City to pull out of 2 community centers


John Ruch

Other groups might take over

The Agassiz and English High community centers will be given up by the city and possibly turned over to other groups to run as part of a citywide consolidation plan, the city’s Boston Centers for Youth & Families (BCYF) announced this week.

“There won’t be any shuttered community centers,” BCYF spokesperson Sandy Holden told the Gazette, referring to plans for new groups to take over as of July 1. But, Holden acknowledged, not all of those deals are in place yet.

That is also a change in strategy since last month, when BCYF Executive Director Daphne Griffin told the Gazette that some centers would be closed and their programs “consolidated” with surviving centers.

Community centers already operate under a form of non-profit partnership with local, independent community boards.

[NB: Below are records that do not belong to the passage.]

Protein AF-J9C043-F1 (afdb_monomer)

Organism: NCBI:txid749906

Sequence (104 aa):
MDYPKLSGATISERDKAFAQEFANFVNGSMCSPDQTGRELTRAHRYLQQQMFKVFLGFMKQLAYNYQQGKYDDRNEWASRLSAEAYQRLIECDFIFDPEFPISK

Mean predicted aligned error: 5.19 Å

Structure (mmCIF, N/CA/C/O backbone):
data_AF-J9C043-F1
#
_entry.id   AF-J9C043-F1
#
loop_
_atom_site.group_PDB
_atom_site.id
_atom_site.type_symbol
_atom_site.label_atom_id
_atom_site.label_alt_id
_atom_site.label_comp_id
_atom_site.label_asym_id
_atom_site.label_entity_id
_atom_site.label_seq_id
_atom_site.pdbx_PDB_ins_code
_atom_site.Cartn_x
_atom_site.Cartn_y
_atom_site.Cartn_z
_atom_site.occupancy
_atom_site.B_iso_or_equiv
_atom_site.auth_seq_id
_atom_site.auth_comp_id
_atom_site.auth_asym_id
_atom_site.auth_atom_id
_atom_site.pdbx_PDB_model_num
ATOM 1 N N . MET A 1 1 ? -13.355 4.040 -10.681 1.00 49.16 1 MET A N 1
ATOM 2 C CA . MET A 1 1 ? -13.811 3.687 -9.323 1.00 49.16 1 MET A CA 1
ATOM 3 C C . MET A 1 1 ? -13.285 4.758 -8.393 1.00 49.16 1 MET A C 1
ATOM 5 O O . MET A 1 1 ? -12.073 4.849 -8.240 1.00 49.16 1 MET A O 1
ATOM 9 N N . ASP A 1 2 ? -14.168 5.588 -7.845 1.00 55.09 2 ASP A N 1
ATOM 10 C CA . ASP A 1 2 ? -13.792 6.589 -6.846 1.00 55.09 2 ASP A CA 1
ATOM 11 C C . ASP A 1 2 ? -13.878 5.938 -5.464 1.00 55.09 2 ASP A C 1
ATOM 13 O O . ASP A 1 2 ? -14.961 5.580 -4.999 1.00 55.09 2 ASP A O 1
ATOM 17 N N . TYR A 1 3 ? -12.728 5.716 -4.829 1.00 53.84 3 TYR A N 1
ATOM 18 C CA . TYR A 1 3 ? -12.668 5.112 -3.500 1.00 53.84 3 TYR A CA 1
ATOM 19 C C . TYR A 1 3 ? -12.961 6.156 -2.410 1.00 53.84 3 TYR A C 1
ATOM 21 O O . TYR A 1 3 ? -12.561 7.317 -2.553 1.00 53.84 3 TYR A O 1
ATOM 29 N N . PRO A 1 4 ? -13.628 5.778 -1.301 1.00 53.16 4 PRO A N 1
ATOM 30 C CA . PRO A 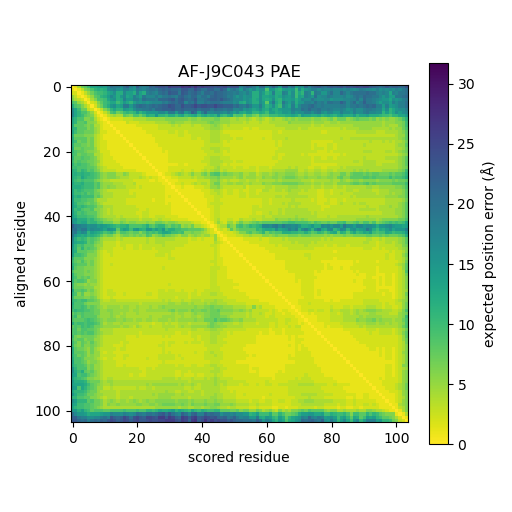1 4 ? -13.856 6.692 -0.189 1.00 53.16 4 PRO A CA 1
ATOM 31 C C . PRO A 1 4 ? -12.528 7.196 0.377 1.00 53.16 4 PRO A C 1
ATOM 33 O O . PRO A 1 4 ? -11.634 6.404 0.683 1.00 53.16 4 PRO A O 1
ATOM 36 N N . LYS A 1 5 ? -12.412 8.515 0.559 1.00 58.25 5 LYS A N 1
ATOM 37 C CA . LYS A 1 5 ? -11.277 9.105 1.271 1.00 58.25 5 LYS A CA 1
ATOM 38 C C . LYS A 1 5 ? -11.347 8.691 2.742 1.00 58.25 5 LYS A C 1
ATOM 40 O O . LYS A 1 5 ? -12.317 9.024 3.417 1.00 58.25 5 LYS A O 1
ATOM 45 N N . LEU A 1 6 ? -10.326 7.985 3.229 1.00 58.84 6 LEU A N 1
ATOM 46 C CA . LEU A 1 6 ? -10.245 7.560 4.634 1.00 58.84 6 LEU A CA 1
ATOM 47 C C . LEU A 1 6 ? -10.027 8.710 5.610 1.00 58.84 6 LEU A C 1
ATOM 49 O O . LEU A 1 6 ? -10.411 8.620 6.766 1.00 58.84 6 LEU A O 1
ATOM 53 N N . SER A 1 7 ? -9.434 9.801 5.145 1.00 58.06 7 SER A N 1
ATOM 54 C CA . SER A 1 7 ? -9.378 11.052 5.881 1.00 58.06 7 SER A CA 1
ATOM 55 C C . SER A 1 7 ? -10.048 12.121 5.031 1.00 58.06 7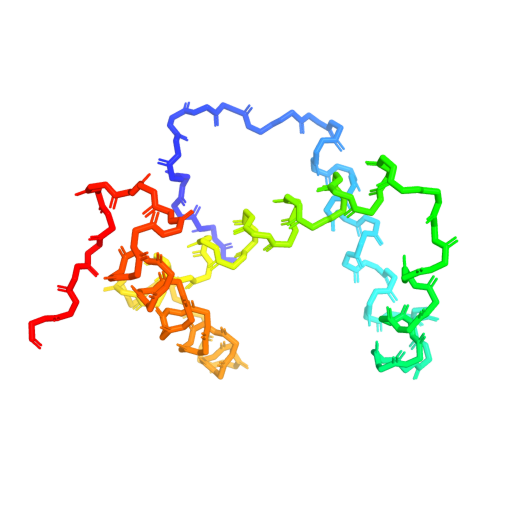 SER A C 1
ATOM 57 O O . SER A 1 7 ? -9.880 12.151 3.813 1.00 58.06 7 SER A O 1
ATOM 59 N N . GLY A 1 8 ? -10.776 13.053 5.644 1.00 56.53 8 GLY A N 1
ATOM 60 C CA . GLY A 1 8 ? -11.296 14.241 4.949 1.00 56.53 8 GLY A CA 1
ATOM 61 C C . GLY A 1 8 ? -10.205 15.141 4.337 1.00 56.53 8 GLY A C 1
ATOM 62 O O . GLY A 1 8 ? -10.511 16.231 3.861 1.00 56.53 8 GLY A O 1
ATOM 63 N N . ALA A 1 9 ? -8.938 14.712 4.352 1.00 65.19 9 ALA A N 1
ATOM 64 C CA . ALA A 1 9 ? -7.807 15.410 3.782 1.00 65.19 9 ALA A CA 1
ATOM 65 C C . ALA A 1 9 ? -7.825 15.349 2.248 1.00 65.19 9 ALA A C 1
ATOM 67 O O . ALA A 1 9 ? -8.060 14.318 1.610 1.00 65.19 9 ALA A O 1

But that relationship “just doesn’t fit my definition of partnership” anymore, said Kerry Costello, chair of the Jamaica Plain Community Centers (JPCC) board.

In part, that is because JPCC was never asked for input of any kind about the community centers “transition” plan, said Costello—and she first heard the full list of centers targeted in the plan from the Gazette, not from BCYF.

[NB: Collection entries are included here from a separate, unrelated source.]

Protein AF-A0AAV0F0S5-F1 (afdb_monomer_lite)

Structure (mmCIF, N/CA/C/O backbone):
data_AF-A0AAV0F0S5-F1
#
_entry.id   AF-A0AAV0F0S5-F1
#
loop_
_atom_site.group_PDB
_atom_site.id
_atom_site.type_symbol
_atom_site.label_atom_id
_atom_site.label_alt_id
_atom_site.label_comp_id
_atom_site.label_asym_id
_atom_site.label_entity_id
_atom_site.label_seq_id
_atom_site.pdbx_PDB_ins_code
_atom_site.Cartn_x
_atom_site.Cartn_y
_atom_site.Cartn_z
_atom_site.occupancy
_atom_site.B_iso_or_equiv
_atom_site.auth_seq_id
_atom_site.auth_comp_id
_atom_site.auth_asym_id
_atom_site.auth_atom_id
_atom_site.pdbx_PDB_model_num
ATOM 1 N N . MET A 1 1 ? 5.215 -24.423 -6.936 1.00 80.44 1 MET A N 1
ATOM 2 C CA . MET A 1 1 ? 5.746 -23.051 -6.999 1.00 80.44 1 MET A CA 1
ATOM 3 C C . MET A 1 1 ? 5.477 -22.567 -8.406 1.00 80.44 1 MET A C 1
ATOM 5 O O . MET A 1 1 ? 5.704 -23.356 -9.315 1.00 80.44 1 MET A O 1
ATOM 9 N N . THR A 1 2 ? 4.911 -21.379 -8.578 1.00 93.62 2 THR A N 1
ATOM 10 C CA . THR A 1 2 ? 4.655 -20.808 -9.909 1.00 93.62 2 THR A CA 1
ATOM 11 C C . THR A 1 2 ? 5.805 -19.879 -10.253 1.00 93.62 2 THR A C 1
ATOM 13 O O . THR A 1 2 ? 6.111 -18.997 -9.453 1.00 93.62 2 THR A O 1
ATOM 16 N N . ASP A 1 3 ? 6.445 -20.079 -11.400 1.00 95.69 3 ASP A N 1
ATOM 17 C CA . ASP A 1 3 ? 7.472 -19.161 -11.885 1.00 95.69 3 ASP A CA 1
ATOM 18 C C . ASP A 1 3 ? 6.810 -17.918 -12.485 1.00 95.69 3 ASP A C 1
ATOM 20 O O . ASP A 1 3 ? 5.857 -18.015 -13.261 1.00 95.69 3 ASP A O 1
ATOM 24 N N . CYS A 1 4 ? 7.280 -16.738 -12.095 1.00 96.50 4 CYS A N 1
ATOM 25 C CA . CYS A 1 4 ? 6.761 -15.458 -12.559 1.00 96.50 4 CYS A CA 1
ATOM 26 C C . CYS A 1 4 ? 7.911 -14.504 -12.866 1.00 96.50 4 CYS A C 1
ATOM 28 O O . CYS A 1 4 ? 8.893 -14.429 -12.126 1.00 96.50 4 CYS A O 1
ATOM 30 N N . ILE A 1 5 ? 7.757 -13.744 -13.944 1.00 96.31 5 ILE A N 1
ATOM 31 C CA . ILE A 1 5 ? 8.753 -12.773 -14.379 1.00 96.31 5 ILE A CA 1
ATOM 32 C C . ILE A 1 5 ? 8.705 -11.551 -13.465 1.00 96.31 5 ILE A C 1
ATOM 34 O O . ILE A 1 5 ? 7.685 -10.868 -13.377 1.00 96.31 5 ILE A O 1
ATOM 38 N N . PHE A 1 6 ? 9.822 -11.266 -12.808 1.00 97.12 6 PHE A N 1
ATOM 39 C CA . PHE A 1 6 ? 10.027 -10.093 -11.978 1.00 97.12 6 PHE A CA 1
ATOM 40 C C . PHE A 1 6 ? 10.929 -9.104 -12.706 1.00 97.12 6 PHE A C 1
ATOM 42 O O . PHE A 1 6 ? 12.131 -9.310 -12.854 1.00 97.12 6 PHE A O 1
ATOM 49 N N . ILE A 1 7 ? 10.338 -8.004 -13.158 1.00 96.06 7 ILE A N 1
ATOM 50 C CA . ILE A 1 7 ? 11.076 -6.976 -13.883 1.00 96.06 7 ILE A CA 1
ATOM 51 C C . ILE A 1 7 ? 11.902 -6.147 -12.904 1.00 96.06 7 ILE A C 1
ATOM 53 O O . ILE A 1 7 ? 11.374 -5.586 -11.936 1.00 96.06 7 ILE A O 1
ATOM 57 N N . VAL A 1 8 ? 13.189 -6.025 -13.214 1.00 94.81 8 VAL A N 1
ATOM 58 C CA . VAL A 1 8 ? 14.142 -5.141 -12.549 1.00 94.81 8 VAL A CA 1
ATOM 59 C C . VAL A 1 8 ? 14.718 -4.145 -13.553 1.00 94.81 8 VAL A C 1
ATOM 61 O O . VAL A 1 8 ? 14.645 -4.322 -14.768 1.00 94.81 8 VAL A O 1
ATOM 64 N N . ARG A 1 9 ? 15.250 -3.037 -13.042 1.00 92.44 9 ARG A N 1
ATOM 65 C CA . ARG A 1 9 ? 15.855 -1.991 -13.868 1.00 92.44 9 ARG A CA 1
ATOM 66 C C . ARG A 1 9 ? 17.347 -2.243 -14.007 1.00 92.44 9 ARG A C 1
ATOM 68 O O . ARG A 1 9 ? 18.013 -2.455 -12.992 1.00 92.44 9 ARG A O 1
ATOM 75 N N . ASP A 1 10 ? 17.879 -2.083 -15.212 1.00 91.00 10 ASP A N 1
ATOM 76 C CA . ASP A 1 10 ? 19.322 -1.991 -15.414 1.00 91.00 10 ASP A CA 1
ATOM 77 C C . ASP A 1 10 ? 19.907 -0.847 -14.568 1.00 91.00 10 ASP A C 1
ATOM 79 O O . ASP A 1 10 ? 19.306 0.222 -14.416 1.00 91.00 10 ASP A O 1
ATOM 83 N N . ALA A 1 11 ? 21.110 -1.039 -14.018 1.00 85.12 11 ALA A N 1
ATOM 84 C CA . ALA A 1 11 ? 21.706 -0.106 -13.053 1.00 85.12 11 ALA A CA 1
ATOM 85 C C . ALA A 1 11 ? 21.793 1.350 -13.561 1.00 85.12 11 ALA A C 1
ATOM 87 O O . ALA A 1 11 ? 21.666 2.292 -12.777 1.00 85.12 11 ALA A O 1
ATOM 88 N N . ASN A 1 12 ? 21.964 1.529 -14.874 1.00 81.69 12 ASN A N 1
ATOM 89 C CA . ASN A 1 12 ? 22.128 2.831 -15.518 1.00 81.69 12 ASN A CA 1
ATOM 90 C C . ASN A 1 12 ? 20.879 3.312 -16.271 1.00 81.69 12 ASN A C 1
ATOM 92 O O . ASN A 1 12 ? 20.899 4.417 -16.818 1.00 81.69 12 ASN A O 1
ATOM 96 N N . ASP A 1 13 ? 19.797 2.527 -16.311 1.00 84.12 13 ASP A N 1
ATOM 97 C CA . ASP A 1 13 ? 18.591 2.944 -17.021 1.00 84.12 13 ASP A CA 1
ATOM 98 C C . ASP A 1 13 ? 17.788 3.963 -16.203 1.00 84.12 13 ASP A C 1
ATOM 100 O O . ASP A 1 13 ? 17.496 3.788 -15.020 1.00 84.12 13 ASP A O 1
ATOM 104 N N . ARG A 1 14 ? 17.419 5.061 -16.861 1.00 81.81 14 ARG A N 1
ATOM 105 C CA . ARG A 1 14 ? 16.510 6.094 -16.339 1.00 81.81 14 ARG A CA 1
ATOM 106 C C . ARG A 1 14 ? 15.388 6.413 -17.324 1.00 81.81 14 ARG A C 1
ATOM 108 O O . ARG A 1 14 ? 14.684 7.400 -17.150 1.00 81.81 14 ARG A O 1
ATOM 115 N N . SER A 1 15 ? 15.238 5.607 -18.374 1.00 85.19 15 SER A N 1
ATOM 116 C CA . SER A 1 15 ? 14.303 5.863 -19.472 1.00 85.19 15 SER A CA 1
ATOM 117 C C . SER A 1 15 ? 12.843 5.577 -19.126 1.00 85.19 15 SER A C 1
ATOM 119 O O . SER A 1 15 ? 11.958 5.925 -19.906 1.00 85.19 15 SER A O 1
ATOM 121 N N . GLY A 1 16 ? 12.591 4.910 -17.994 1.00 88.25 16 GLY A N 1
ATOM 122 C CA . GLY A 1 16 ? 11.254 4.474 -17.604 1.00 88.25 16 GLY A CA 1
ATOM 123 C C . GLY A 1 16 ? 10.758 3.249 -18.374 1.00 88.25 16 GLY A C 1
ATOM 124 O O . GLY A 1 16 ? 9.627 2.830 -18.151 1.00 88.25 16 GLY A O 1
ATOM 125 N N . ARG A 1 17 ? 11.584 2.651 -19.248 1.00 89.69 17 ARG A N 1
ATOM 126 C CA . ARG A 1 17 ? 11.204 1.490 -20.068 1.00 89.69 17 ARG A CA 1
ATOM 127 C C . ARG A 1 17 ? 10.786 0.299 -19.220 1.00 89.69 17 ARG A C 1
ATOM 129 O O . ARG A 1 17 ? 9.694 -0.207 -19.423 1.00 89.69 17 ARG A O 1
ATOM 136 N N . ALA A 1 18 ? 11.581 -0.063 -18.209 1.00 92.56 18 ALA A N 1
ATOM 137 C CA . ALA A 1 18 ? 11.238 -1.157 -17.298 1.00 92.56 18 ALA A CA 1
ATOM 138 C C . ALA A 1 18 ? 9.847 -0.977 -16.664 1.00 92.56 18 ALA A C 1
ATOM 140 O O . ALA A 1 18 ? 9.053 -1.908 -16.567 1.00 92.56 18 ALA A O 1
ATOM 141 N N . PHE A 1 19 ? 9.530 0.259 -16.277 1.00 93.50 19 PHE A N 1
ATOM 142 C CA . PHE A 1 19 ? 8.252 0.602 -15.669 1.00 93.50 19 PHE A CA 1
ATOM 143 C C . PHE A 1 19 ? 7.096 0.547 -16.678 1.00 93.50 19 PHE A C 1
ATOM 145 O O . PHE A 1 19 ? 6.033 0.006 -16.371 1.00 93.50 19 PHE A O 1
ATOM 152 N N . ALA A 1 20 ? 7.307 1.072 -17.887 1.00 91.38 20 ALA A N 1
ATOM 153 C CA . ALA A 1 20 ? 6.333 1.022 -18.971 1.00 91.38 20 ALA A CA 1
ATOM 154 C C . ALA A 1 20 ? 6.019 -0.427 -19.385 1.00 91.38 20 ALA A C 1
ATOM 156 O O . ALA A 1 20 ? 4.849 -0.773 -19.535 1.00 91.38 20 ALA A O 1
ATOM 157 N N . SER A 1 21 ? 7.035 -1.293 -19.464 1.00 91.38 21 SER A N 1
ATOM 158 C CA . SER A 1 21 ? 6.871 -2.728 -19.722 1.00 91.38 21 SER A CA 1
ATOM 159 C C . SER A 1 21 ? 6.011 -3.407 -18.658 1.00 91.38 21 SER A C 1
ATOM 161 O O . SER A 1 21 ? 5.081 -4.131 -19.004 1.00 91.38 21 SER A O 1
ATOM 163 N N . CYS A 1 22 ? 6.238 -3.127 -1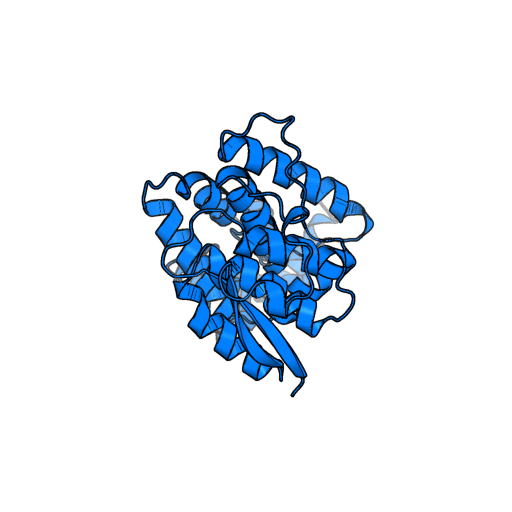7.368 1.00 92.75 22 CYS A N 1
ATOM 164 C CA . CYS A 1 22 ? 5.366 -3.637 -16.306 1.00 92.75 22 CYS A CA 1
ATOM 165 C C . CYS A 1 22 ? 3.912 -3.182 -16.477 1.00 92.75 22 CYS A C 1
ATOM 167 O O . CYS A 1 22 ? 2.997 -3.964 -16.242 1.00 92.75 22 CYS A O 1
ATOM 169 N N . CYS A 1 23 ? 3.685 -1.922 -16.864 1.00 91.75 23 CYS A N 1
ATOM 170 C CA . CYS A 1 23 ? 2.331 -1.407 -17.075 1.00 91.75 23 CYS A CA 1
ATOM 171 C C . CYS A 1 23 ? 1.627 -2.133 -18.226 1.00 91.75 23 CYS A C 1
ATOM 173 O O . CYS A 1 23 ? 0.479 -2.538 -18.062 1.00 91.75 23 CYS A O 1
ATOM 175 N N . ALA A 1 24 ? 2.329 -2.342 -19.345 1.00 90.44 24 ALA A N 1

“English?! That’s a news flash to me,” Costello said when informed that the English High center is up for “transition.” She said that center is home to some crucial programming.

Costello said BCYF only recently asked to meet with the JPCC board—“after the fact of everything”—and noted the agency held only three community meetings about the reorganization, none of them in JP.

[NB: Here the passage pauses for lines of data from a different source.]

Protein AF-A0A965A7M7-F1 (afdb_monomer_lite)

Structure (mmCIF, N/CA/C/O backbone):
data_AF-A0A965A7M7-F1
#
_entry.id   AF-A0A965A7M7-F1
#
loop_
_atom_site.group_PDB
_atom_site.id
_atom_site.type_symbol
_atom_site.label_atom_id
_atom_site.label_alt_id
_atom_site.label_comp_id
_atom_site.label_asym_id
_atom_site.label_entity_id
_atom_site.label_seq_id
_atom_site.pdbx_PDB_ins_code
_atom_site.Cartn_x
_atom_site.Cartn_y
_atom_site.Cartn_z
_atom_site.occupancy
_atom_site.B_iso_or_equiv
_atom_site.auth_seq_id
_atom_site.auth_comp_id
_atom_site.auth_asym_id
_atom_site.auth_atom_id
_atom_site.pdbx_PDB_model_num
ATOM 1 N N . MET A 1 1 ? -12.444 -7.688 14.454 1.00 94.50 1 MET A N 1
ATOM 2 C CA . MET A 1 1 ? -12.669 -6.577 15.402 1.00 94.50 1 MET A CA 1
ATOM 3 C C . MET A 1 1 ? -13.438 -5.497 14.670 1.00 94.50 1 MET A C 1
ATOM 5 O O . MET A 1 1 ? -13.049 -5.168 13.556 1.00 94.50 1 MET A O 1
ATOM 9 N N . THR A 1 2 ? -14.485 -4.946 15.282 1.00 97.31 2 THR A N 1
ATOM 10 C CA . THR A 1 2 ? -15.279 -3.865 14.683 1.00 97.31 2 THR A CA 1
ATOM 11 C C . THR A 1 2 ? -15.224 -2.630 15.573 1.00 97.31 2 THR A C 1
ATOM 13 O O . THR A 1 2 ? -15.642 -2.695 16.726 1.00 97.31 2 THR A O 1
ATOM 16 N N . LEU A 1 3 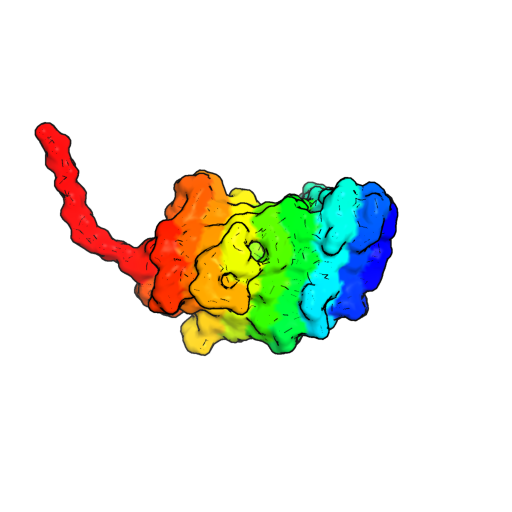? -14.722 -1.513 15.048 1.00 97.81 3 LEU A N 1
ATOM 17 C CA . LEU A 1 3 ? -14.774 -0.209 15.704 1.00 97.81 3 LEU A CA 1
ATOM 18 C C . LEU A 1 3 ? -16.113 0.450 15.362 1.00 97.81 3 LEU A C 1
ATOM 20 O O . LEU A 1 3 ? -16.307 0.966 14.259 1.00 97.81 3 LEU A O 1
ATOM 24 N N . THR A 1 4 ? -17.060 0.376 16.295 1.00 97.69 4 THR A N 1
ATOM 25 C CA . THR A 1 4 ? -18.422 0.880 16.092 1.00 97.69 4 THR A CA 1
ATOM 26 C C . THR A 1 4 ? -18.552 2.359 16.432 1.00 97.69 4 THR A C 1
ATOM 28 O O . THR A 1 4 ? -19.157 3.106 15.667 1.00 97.69 4 THR A O 1
ATOM 31 N N . ASN A 1 5 ? -17.959 2.774 17.553 1.00 97.31 5 ASN A N 1
ATOM 32 C CA . ASN A 1 5 ? -17.913 4.145 18.049 1.00 97.31 5 ASN A CA 1
ATOM 33 C C . ASN A 1 5 ? -16.703 4.324 18.988 1.00 97.31 5 ASN A C 1
ATOM 35 O O . ASN A 1 5 ? -16.236 3.357 19.591 1.00 97.31 5 ASN A O 1
ATOM 39 N N . GLY A 1 6 ? -16.231 5.558 19.150 1.00 98.12 6 GLY A N 1
ATOM 40 C CA . GLY A 1 6 ? -15.140 5.921 20.052 1.00 98.12 6 GLY A CA 1
ATOM 41 C C . GLY A 1 6 ? -13.743 5.748 19.451 1.00 98.12 6 GLY A C 1
ATOM 42 O O . GLY A 1 6 ? -13.564 5.676 18.234 1.00 98.12 6 GLY A O 1
ATOM 43 N N . THR A 1 7 ? -12.738 5.710 20.327 1.00 98.38 7 THR A N 1
ATOM 44 C CA . THR A 1 7 ? -11.323 5.633 19.943 1.00 98.38 7 THR A CA 1
ATOM 45 C C . THR A 1 7 ? -10.733 4.271 20.289 1.00 98.38 7 THR A C 1
ATOM 47 O O . THR A 1 7 ? -10.719 3.887 21.457 1.00 98.38 7 THR A O 1
ATOM 50 N N . LEU A 1 8 ? -10.158 3.583 19.300 1.00 98.44 8 LEU A N 1
ATOM 51 C CA . LEU A 1 8 ? -9.166 2.536 19.541 1.00 98.44 8 LEU A CA 1
ATOM 52 C C . LEU A 1 8 ? -7.789 3.199 19.644 1.00 98.44 8 LEU A C 1
ATOM 54 O O . LEU A 1 8 ? -7.262 3.682 18.645 1.00 98.44 8 LEU A O 1
ATOM 58 N N . ASN A 1 9 ? -7.214 3.242 20.845 1.00 98.38 9 ASN A N 1
ATOM 59 C CA . ASN A 1 9 ? -5.866 3.763 21.073 1.00 98.38 9 ASN A CA 1
ATOM 60 C C . ASN A 1 9 ? -4.882 2.602 21.244 1.00 98.38 9 ASN A C 1
ATOM 62 O O . ASN A 1 9 ? -4.973 1.862 22.221 1.00 98.38 9 ASN A O 1
ATOM 66 N N . LEU A 1 10 ? -3.939 2.459 20.314 1.00 98.69 10 LEU A N 1
ATOM 67 C CA . LEU A 1 10 ? -2.904 1.425 20.378 1.00 98.69 10 LEU A CA 1
ATOM 68 C C . LEU A 1 10 ? -1.842 1.726 21.445 1.00 98.69 10 LEU A C 1
ATOM 70 O O . LEU A 1 10 ? -1.191 0.806 21.936 1.00 98.69 10 LEU A O 1
ATOM 74 N N . ASN A 1 11 ? -1.677 2.997 21.826 1.00 97.94 11 ASN A N 1
ATOM 75 C CA . ASN A 1 11 ? -0.749 3.449 22.866 1.00 97.94 11 ASN A CA 1
ATOM 76 C C . ASN A 1 11 ? 0.680 2.891 22.695 1.00 97.94 11 ASN A C 1
ATOM 78 O O . ASN A 1 11 ? 1.268 2.386 23.649 1.00 97.94 11 ASN A O 1
ATOM 82 N N . GLY A 1 12 ? 1.197 2.882 21.463 1.00 97.50 12 GLY A N 1
ATOM 83 C CA . GLY A 1 12 ? 2.528 2.338 21.166 1.00 97.50 12 GLY A CA 1
ATOM 84 C C . GLY A 1 12 ? 2.607 0.813 21.053 1.00 97.50 12 GLY A C 1
ATOM 85 O O . GLY A 1 12 ? 3.640 0.288 20.654 1.00 97.50 12 GLY A O 1
ATOM 86 N N . ASN A 1 13 ? 1.531 0.082 21.350 1.00 98.62 13 ASN A N 1
ATOM 87 C CA . ASN A 1 13 ? 1.529 -1.380 21.353 1.00 98.62 13 ASN A CA 1
ATOM 88 C C . ASN A 1 13 ? 1.086 -1.978 20.015 1.00 98.62 13 ASN A C 1
ATOM 90 O O . ASN A 1 13 ? 0.529 -1.308 19.141 1.00 98.62 13 ASN A O 1
ATOM 94 N N . THR A 1 14 ? 1.304 -3.287 19.882 1.00 98.69 14 THR A N 1
ATOM 95 C CA . THR A 1 14 ? 0.773 -4.075 18.769 1.00 98.69 14 THR A CA 1
ATOM 96 C C . THR A 1 14 ? -0.617 -4.613 19.106 1.00 98.69 14 THR A C 1
ATOM 98 O O . THR A 1 14 ? -0.803 -5.282 20.119 1.00 98.69 14 THR A O 1
ATOM 101 N N . CYS A 1 15 ? -1.588 -4.366 18.229 1.00 98.56 15 CYS A N 1
ATOM 102 C CA . CYS A 1 15 ? -2.911 -4.977 18.251 1.00 98.56 15 CYS A CA 1
ATOM 103 C C . CYS A 1 15 ? -3.085 -5.836 16.996 1.00 98.56 15 CYS A C 1
ATOM 105 O O . CYS A 1 15 ? -3.151 -5.309 15.886 1.00 98.56 15 CYS A O 1
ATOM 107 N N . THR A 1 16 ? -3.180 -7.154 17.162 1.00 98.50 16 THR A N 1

“That’s our community input, it appears,” she said.

“Partnership is probably not the word” for the BCYF/JPCC relationship, Costello said. “Yet it’s not a dictatorship. It’s something in between.” That is especially true, she said, when “you talk to a reporter and find out English [community center] is on a list.”

BCYF will continue to operate two other Jamaica Plain community centers: Curtis Hall on South Street and one in the Hennigan School on Heath Street. All four JP community centers are heavily used and among the city’s busiest, with more than 350,000 individual visitors last year, according to BCYF statistics obtained by the Gazette.

BCYF is proposing similar city pull-outs at six other community centers and sports facilities in other neighborhoods. The idea is to save money and offer better services by reducing staffing and trimming the current 46-center system.

“Our staffing remains thin across our network of sites and many sites are under[-]utilized as a result,” wrote Griffin in an April 13 letter to the Boston City Council.

Griffin wrote that the plan is a “transition of the operation of these [eight citywide] sites to other community and non-profit partners.”

She also wrote that BCYF traditionally has focused on “recreational aspects—so-called ‘gym and swim’—which have dwarfed enrichment components.” In the future, “BCYF will prioritize the youth development mission of the agency,” she wrote.

“It’s taking me a bit by surprise, just the amount in Jamaica Plain,” local City Councilor John Tobin said of the “transition” of half of JP’s community centers.

Tobin noted that if other organizations are supposed to take over the heavily used centers, they will require more city and state funds.

“If you want not-for-profits to pick up the slack, you’ve got to give them some help,” he said.

Holden said the eight facilities targeted for “transition” were chosen in part because many of them already have non-profits or other organizations involved in their operations.

With the centers based in schools—including the Agassiz and English High—“the hope is” that the potential partner organizations “will just broker deals with the schools” to keep them open, Holden said.

But it is unclear how solid those partnerships are, and whether it will involve changes in the current programming at the centers.

“Some [partnerships] are in place, but we’re not at the point yet of sharing a big list,” Holden said.

A key piece of data in BCYF’s decision-making was attendance counts for each facility. That data shows that the Hennigan Community Center in the Hennigan Elementary School is the city’s 6th busiest facility on the list, with 112,573 individual visits in Fiscal Year 2009.

The Curtis Hall Community Center at 20 South St. is number 7 with 110,782 visits. The English High Community Center in the school at 144 McBride St. is number 15 with 72,757 visits. The Agassiz Community Center in the school at 20 Child St. is number 19 with 53,478 visits.

Those raw numbers are not adjusted for the size of the centers. The numbers are also certainly undercounts, because they are based on sign-in sheets that some visitors ignore.

Mayor Thomas Menino’s administration is also proposing the closures of some branch libraries and possibly some public schools. Tobin said he is concerned the city is “messing around with what I call the holy triology” of youth and family services.

“There’s nothing that says the budget has to be wrapped up by June 30th” at the end of the fiscal year, Tobin said, referring to the City Council’s ability to hold up the budget if it has questions or concerns. Tobin and several other councilors already have vowed to vote against any budget containing branch library cuts. “It’s too early to tell” if the budget will be held up, Tobin said, but added that the community center issue will get close scrutiny.